- _DATA UNDER STUDY_
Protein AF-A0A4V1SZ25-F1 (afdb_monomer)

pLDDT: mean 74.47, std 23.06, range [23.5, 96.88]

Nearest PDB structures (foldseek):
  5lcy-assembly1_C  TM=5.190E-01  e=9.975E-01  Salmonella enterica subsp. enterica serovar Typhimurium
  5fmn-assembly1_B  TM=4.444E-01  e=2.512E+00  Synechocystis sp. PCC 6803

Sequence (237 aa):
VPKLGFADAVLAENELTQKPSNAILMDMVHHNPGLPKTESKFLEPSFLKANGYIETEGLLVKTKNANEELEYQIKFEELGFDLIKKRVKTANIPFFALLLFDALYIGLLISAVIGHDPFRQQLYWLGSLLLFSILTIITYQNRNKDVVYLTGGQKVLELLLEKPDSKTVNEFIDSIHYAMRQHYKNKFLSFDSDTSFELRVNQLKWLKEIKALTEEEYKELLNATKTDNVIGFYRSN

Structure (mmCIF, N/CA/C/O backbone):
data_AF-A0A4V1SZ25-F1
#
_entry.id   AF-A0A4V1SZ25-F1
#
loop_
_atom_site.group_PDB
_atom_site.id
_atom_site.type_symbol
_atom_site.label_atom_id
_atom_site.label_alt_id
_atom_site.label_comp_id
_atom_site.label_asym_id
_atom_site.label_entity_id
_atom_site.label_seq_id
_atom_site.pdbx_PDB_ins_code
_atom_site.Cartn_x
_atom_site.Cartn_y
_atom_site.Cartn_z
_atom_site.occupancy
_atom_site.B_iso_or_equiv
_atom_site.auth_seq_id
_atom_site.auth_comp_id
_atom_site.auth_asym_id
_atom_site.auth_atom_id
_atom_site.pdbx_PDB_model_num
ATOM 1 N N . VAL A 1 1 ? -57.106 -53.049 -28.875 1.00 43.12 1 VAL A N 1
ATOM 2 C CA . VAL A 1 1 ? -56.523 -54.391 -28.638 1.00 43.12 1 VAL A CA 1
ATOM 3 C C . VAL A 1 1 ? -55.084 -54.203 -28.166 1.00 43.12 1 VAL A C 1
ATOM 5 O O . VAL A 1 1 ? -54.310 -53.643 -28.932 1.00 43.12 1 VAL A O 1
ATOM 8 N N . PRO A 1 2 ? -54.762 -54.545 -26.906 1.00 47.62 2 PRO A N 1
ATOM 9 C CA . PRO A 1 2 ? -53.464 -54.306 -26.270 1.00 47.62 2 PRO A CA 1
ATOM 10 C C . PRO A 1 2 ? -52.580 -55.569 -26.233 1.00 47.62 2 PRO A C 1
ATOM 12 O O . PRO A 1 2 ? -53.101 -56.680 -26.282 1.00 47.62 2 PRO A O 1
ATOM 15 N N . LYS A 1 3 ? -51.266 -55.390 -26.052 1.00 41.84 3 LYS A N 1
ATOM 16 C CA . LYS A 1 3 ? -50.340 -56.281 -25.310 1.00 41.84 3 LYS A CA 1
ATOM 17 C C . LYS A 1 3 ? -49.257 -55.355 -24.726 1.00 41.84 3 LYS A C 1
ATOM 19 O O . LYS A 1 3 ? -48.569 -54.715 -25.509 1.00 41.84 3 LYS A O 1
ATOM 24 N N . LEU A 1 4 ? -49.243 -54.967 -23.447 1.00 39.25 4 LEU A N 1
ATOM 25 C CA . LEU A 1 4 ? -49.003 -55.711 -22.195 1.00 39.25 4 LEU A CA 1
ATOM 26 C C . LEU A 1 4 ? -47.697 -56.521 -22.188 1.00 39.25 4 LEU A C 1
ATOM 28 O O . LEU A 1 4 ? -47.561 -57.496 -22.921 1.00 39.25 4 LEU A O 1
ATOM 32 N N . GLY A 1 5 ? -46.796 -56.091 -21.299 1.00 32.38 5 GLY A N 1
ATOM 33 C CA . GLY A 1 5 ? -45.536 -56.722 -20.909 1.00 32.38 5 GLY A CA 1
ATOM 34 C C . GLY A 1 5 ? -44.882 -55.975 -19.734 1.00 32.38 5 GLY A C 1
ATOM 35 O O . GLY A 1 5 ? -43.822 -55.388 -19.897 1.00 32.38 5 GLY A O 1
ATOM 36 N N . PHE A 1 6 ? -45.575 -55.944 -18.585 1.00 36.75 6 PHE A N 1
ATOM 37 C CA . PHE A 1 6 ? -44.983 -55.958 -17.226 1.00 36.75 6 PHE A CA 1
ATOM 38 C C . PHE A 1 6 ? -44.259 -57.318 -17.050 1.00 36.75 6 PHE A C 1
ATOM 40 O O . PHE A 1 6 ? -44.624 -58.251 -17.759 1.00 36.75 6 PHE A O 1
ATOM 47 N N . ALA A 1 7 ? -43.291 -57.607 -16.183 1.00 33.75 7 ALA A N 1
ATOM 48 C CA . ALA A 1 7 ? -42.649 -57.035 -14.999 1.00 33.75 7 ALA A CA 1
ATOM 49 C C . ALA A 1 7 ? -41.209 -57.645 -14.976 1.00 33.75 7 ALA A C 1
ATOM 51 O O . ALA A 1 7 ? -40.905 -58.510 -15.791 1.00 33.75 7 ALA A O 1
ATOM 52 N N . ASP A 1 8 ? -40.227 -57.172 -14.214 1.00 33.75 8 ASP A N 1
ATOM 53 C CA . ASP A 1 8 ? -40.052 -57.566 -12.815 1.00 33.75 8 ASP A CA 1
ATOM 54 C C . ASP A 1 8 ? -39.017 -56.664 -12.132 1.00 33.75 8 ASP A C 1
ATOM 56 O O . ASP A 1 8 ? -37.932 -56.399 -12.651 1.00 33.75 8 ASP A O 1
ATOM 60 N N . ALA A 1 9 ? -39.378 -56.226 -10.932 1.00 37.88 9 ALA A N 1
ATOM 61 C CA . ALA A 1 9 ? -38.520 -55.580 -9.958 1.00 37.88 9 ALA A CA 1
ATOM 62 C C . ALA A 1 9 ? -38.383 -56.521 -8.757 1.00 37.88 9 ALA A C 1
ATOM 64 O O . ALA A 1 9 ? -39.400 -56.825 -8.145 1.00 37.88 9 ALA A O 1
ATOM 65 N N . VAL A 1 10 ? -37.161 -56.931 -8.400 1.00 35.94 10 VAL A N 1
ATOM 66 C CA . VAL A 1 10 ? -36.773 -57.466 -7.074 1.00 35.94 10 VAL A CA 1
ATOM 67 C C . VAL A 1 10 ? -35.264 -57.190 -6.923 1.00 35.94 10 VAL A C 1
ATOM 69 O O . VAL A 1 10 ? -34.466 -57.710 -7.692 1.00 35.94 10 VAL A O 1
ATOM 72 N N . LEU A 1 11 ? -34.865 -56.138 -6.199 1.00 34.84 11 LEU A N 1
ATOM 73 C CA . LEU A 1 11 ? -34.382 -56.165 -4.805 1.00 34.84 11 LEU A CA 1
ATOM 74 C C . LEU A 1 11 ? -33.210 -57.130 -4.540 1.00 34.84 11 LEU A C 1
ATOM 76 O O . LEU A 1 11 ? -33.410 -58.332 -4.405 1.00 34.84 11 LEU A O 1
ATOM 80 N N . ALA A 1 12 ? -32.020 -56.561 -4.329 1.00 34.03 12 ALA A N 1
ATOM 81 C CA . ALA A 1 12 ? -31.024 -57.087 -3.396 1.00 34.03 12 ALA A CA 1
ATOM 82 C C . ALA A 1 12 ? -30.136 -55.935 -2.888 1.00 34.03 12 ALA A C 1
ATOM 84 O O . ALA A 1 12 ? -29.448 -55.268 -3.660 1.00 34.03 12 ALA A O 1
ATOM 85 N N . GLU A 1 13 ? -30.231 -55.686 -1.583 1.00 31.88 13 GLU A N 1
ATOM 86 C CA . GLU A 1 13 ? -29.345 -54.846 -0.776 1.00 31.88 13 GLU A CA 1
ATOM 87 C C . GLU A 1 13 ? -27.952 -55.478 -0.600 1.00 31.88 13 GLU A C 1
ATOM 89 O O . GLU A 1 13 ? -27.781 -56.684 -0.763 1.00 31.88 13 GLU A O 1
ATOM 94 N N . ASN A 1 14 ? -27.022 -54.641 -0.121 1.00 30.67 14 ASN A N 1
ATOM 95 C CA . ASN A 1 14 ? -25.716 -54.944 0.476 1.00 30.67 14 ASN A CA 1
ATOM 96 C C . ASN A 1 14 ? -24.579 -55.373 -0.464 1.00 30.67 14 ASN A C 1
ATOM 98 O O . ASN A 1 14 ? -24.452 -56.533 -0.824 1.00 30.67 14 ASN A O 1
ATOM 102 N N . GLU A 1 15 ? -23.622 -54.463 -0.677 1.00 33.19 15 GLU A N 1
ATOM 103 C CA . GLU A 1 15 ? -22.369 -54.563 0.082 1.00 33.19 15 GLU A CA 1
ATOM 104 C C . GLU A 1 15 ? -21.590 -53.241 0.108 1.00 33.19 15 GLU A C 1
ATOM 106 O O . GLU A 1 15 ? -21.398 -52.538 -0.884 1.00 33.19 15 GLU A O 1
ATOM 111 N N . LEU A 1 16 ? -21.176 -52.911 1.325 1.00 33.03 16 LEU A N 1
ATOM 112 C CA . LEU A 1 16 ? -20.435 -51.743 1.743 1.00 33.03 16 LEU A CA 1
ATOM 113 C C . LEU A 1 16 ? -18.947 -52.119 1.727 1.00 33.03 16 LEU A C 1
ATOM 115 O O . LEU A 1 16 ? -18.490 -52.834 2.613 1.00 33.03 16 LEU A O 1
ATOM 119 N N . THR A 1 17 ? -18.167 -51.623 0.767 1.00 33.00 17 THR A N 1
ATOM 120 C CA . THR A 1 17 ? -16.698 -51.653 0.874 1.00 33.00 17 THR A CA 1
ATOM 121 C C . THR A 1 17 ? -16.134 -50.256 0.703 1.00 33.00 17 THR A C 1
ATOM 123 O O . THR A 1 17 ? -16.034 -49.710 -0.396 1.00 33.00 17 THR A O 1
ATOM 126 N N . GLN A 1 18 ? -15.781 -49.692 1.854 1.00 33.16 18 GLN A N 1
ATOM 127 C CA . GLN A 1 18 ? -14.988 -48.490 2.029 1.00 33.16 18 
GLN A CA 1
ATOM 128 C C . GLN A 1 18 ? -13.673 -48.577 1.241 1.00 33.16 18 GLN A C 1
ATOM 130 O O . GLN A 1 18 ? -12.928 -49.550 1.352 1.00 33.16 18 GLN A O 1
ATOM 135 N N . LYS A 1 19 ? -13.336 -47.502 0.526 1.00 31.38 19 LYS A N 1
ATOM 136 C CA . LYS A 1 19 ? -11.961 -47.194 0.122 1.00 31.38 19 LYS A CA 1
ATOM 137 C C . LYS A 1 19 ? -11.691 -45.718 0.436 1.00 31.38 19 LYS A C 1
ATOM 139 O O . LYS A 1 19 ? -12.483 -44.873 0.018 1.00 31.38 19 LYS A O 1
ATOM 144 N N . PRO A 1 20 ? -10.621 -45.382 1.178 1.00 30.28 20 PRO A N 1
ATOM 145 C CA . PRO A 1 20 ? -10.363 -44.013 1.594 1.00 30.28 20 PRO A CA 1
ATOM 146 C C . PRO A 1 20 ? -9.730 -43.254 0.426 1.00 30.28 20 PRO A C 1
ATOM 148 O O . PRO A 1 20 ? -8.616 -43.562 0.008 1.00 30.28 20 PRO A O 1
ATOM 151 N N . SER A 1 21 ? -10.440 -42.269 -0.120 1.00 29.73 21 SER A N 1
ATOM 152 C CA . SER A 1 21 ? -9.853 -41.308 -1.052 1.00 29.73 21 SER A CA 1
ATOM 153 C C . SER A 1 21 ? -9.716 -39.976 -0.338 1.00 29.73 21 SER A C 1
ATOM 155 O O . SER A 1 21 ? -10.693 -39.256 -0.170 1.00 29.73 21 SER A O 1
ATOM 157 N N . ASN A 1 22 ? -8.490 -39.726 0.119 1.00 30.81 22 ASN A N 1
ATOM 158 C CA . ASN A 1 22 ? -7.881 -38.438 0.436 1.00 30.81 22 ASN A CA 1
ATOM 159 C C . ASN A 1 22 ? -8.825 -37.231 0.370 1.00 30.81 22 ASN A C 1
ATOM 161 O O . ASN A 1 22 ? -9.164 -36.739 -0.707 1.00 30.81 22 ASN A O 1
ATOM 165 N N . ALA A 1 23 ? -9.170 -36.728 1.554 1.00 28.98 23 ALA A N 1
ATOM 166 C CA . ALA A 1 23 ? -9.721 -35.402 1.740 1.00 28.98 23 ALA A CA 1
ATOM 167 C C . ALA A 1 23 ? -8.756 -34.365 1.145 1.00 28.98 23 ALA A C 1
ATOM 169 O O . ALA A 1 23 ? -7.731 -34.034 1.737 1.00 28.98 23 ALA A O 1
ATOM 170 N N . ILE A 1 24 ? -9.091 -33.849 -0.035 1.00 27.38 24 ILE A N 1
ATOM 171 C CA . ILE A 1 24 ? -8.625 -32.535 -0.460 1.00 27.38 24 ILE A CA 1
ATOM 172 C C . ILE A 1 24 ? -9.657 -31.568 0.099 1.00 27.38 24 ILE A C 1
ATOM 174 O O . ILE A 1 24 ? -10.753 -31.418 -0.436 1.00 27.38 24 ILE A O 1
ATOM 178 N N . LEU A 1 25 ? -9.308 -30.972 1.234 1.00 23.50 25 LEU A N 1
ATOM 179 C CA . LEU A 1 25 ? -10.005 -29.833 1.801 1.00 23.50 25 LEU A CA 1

--

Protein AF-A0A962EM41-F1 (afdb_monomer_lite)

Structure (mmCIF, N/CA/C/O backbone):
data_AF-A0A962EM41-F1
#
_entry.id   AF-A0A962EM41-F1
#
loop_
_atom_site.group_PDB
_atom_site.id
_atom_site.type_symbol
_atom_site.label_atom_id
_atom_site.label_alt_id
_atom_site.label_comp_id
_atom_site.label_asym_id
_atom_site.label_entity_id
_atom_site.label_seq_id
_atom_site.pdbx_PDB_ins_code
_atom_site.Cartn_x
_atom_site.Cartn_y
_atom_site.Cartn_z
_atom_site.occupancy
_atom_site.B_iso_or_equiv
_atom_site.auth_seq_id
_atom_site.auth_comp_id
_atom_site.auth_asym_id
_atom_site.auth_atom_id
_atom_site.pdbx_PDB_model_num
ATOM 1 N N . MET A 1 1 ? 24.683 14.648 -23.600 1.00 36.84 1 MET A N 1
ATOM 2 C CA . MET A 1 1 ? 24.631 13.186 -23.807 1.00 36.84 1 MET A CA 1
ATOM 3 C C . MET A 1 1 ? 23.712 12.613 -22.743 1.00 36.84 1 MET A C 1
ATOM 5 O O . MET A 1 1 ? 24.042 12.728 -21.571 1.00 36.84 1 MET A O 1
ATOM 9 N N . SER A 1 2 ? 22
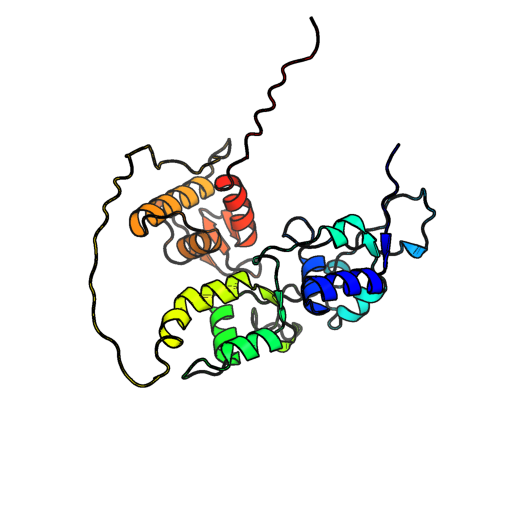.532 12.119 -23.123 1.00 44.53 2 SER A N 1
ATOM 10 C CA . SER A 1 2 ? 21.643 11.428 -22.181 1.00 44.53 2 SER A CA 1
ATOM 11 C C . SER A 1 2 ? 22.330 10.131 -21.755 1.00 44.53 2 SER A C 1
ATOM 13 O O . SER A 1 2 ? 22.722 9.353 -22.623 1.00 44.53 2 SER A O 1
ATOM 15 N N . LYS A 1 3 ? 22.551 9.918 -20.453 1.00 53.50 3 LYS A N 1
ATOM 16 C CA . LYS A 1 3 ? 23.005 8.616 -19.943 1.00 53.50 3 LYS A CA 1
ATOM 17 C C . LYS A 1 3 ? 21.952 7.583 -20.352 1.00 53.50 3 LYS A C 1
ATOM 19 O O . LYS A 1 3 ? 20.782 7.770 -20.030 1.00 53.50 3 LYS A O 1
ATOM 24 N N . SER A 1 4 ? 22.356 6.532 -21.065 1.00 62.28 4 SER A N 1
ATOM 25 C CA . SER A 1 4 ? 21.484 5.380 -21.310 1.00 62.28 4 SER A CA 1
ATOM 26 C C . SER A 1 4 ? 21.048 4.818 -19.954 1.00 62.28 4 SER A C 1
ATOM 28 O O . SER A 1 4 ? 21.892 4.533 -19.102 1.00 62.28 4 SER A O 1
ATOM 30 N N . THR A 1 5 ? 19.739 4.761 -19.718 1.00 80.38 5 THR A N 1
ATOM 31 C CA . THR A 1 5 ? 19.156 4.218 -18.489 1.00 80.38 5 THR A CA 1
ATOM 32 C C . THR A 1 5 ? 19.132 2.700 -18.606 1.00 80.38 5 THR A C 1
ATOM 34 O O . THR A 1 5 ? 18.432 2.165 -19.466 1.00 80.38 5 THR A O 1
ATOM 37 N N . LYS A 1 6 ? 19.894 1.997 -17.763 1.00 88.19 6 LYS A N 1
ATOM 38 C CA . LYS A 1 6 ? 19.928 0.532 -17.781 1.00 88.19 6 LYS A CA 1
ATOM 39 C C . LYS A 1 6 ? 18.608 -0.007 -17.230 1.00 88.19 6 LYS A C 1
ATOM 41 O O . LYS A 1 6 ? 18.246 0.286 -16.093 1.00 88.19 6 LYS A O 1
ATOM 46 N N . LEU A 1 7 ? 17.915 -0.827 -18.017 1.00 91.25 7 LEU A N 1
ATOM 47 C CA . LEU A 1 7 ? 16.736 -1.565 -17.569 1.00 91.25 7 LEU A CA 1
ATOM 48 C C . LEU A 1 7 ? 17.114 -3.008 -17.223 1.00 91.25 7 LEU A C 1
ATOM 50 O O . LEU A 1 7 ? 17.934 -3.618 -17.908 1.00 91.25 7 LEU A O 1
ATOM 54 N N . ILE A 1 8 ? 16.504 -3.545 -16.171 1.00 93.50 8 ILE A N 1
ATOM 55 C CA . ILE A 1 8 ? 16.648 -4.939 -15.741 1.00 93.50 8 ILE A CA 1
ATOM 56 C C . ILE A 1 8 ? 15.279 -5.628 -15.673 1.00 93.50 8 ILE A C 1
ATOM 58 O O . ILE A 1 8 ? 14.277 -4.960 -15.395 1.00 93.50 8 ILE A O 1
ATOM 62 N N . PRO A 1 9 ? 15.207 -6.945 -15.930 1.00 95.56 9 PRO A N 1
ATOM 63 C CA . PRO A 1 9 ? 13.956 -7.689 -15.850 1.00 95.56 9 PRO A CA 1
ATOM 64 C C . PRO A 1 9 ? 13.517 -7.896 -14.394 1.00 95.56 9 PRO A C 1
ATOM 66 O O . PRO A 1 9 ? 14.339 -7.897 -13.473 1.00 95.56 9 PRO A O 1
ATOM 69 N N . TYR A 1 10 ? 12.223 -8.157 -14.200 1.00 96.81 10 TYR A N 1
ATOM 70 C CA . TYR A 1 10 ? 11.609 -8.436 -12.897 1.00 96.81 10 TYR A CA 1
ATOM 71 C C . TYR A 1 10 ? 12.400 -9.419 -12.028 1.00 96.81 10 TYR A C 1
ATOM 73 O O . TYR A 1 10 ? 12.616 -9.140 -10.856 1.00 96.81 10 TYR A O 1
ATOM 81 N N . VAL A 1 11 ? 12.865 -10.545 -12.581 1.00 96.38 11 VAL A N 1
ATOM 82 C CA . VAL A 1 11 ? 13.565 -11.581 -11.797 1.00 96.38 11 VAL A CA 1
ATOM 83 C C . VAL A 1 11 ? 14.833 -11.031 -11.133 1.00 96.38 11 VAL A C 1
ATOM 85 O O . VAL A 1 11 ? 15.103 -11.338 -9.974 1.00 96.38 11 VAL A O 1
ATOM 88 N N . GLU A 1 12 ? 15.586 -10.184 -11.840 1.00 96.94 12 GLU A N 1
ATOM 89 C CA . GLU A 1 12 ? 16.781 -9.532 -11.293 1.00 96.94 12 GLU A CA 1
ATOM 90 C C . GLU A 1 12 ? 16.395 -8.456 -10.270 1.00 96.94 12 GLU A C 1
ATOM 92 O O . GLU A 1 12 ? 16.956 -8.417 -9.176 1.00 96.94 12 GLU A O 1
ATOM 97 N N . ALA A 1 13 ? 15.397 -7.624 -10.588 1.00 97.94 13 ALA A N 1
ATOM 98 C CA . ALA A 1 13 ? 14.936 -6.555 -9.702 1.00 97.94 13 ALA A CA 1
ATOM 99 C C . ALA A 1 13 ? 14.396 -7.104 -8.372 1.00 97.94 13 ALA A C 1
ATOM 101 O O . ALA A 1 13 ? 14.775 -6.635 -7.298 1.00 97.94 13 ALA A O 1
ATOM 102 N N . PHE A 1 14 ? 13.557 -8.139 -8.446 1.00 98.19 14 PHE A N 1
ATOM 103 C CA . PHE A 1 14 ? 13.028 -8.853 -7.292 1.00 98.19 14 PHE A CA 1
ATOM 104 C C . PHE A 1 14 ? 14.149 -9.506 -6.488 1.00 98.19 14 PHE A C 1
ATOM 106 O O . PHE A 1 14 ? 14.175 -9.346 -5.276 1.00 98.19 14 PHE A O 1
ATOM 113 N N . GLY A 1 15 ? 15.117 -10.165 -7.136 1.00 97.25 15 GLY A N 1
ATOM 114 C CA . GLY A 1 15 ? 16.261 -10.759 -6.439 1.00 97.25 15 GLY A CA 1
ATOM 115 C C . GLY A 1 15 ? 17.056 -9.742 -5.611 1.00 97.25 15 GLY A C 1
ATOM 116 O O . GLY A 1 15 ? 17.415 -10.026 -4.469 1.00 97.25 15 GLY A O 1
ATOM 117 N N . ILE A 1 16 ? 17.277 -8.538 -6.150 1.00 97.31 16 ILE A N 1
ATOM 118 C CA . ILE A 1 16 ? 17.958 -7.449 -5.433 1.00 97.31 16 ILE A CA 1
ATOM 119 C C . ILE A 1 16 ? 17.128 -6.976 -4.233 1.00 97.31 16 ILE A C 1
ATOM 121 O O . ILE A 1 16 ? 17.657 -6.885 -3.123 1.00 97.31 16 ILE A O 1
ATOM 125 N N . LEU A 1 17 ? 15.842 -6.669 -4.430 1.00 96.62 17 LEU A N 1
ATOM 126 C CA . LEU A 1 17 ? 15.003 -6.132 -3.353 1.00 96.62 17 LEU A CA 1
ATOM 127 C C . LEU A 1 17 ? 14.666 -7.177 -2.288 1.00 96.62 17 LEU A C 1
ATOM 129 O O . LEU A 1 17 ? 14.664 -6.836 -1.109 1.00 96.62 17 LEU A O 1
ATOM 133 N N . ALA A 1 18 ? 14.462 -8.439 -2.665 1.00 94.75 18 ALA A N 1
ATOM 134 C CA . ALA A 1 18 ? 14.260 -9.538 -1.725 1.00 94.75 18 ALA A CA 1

- _WHAT THE TASK ASKS_
In the listing above, locate the line containing "Protein AF-A0A4V1SZ25-F1 (afdb_monomer)" and the line containing "ATOM 15 N N . LYS A 1 3 ? -51.266". Transcribe those two lines and everything between them, exactly as written.

- _TASK OUTPUT_
Protein AF-A0A4V1SZ25-F1 (afdb_monomer)

pLDDT: mean 74.47, std 23.06, range [23.5, 96.88]

Nearest PDB structures (foldseek):
  5lcy-assembly1_C  TM=5.190E-01  e=9.975E-01  Salmonella enterica subsp. enterica serovar Typhimurium
  5fmn-assembly1_B  TM=4.444E-01  e=2.512E+00  Synechocystis sp. PCC 6803

Sequence (237 aa):
VPKLGFADAVLAENELTQKPSNAILMDMVHHNPGLPKTESKFLEPSFLKANGYIETEGLLVKTKNANEELEYQIKFEELGFDLIKKRVKTANIPFFALLLFDALYIGLLISAVIGHDPFRQQLYWLGSLLLFSILTIITYQNRNKDVVYLTGGQKVLELLLEKPDSKTVNEFIDSIHYAMRQHYKNKFLSFDSDTSFELRVNQLKWLKEIKALTEEEYKELLNATKTDNVIGFYRSN

Structure (mmCIF, N/CA/C/O backbone):
data_AF-A0A4V1SZ25-F1
#
_entry.id   AF-A0A4V1SZ25-F1
#
loop_
_atom_site.group_PDB
_atom_site.id
_atom_site.type_symbol
_atom_site.label_atom_id
_atom_site.label_alt_id
_atom_site.label_comp_id
_atom_site.label_asym_id
_atom_site.label_entity_id
_atom_site.label_seq_id
_atom_site.pdbx_PDB_ins_code
_atom_site.Cartn_x
_atom_site.Cartn_y
_atom_site.Cartn_z
_atom_site.occupancy
_atom_site.B_iso_or_equiv
_atom_site.auth_seq_id
_atom_site.auth_comp_id
_atom_site.auth_asym_id
_atom_site.auth_atom_id
_atom_site.pdbx_PDB_model_num
ATOM 1 N N . VAL A 1 1 ? -57.106 -53.049 -28.875 1.00 43.12 1 VAL A N 1
ATOM 2 C CA . VAL A 1 1 ? -56.523 -54.391 -28.638 1.00 43.12 1 VAL A CA 1
ATOM 3 C C . VAL A 1 1 ? -55.084 -54.203 -28.166 1.00 43.12 1 VAL A C 1
ATOM 5 O O . VAL A 1 1 ? -54.310 -53.643 -28.932 1.00 43.12 1 VAL A O 1
ATOM 8 N N . PRO A 1 2 ? -54.762 -54.545 -26.906 1.00 47.62 2 PRO A N 1
ATOM 9 C CA . PRO A 1 2 ? -53.464 -54.306 -26.270 1.00 47.62 2 PRO A CA 1
ATOM 10 C C . PRO A 1 2 ? -52.580 -55.569 -26.233 1.00 47.62 2 PRO A C 1
ATOM 12 O O . PRO A 1 2 ? -53.101 -56.680 -26.282 1.00 47.62 2 PRO A O 1
ATOM 15 N N . LYS A 1 3 ? -51.266 -55.390 -26.052 1.00 41.84 3 LYS A N 1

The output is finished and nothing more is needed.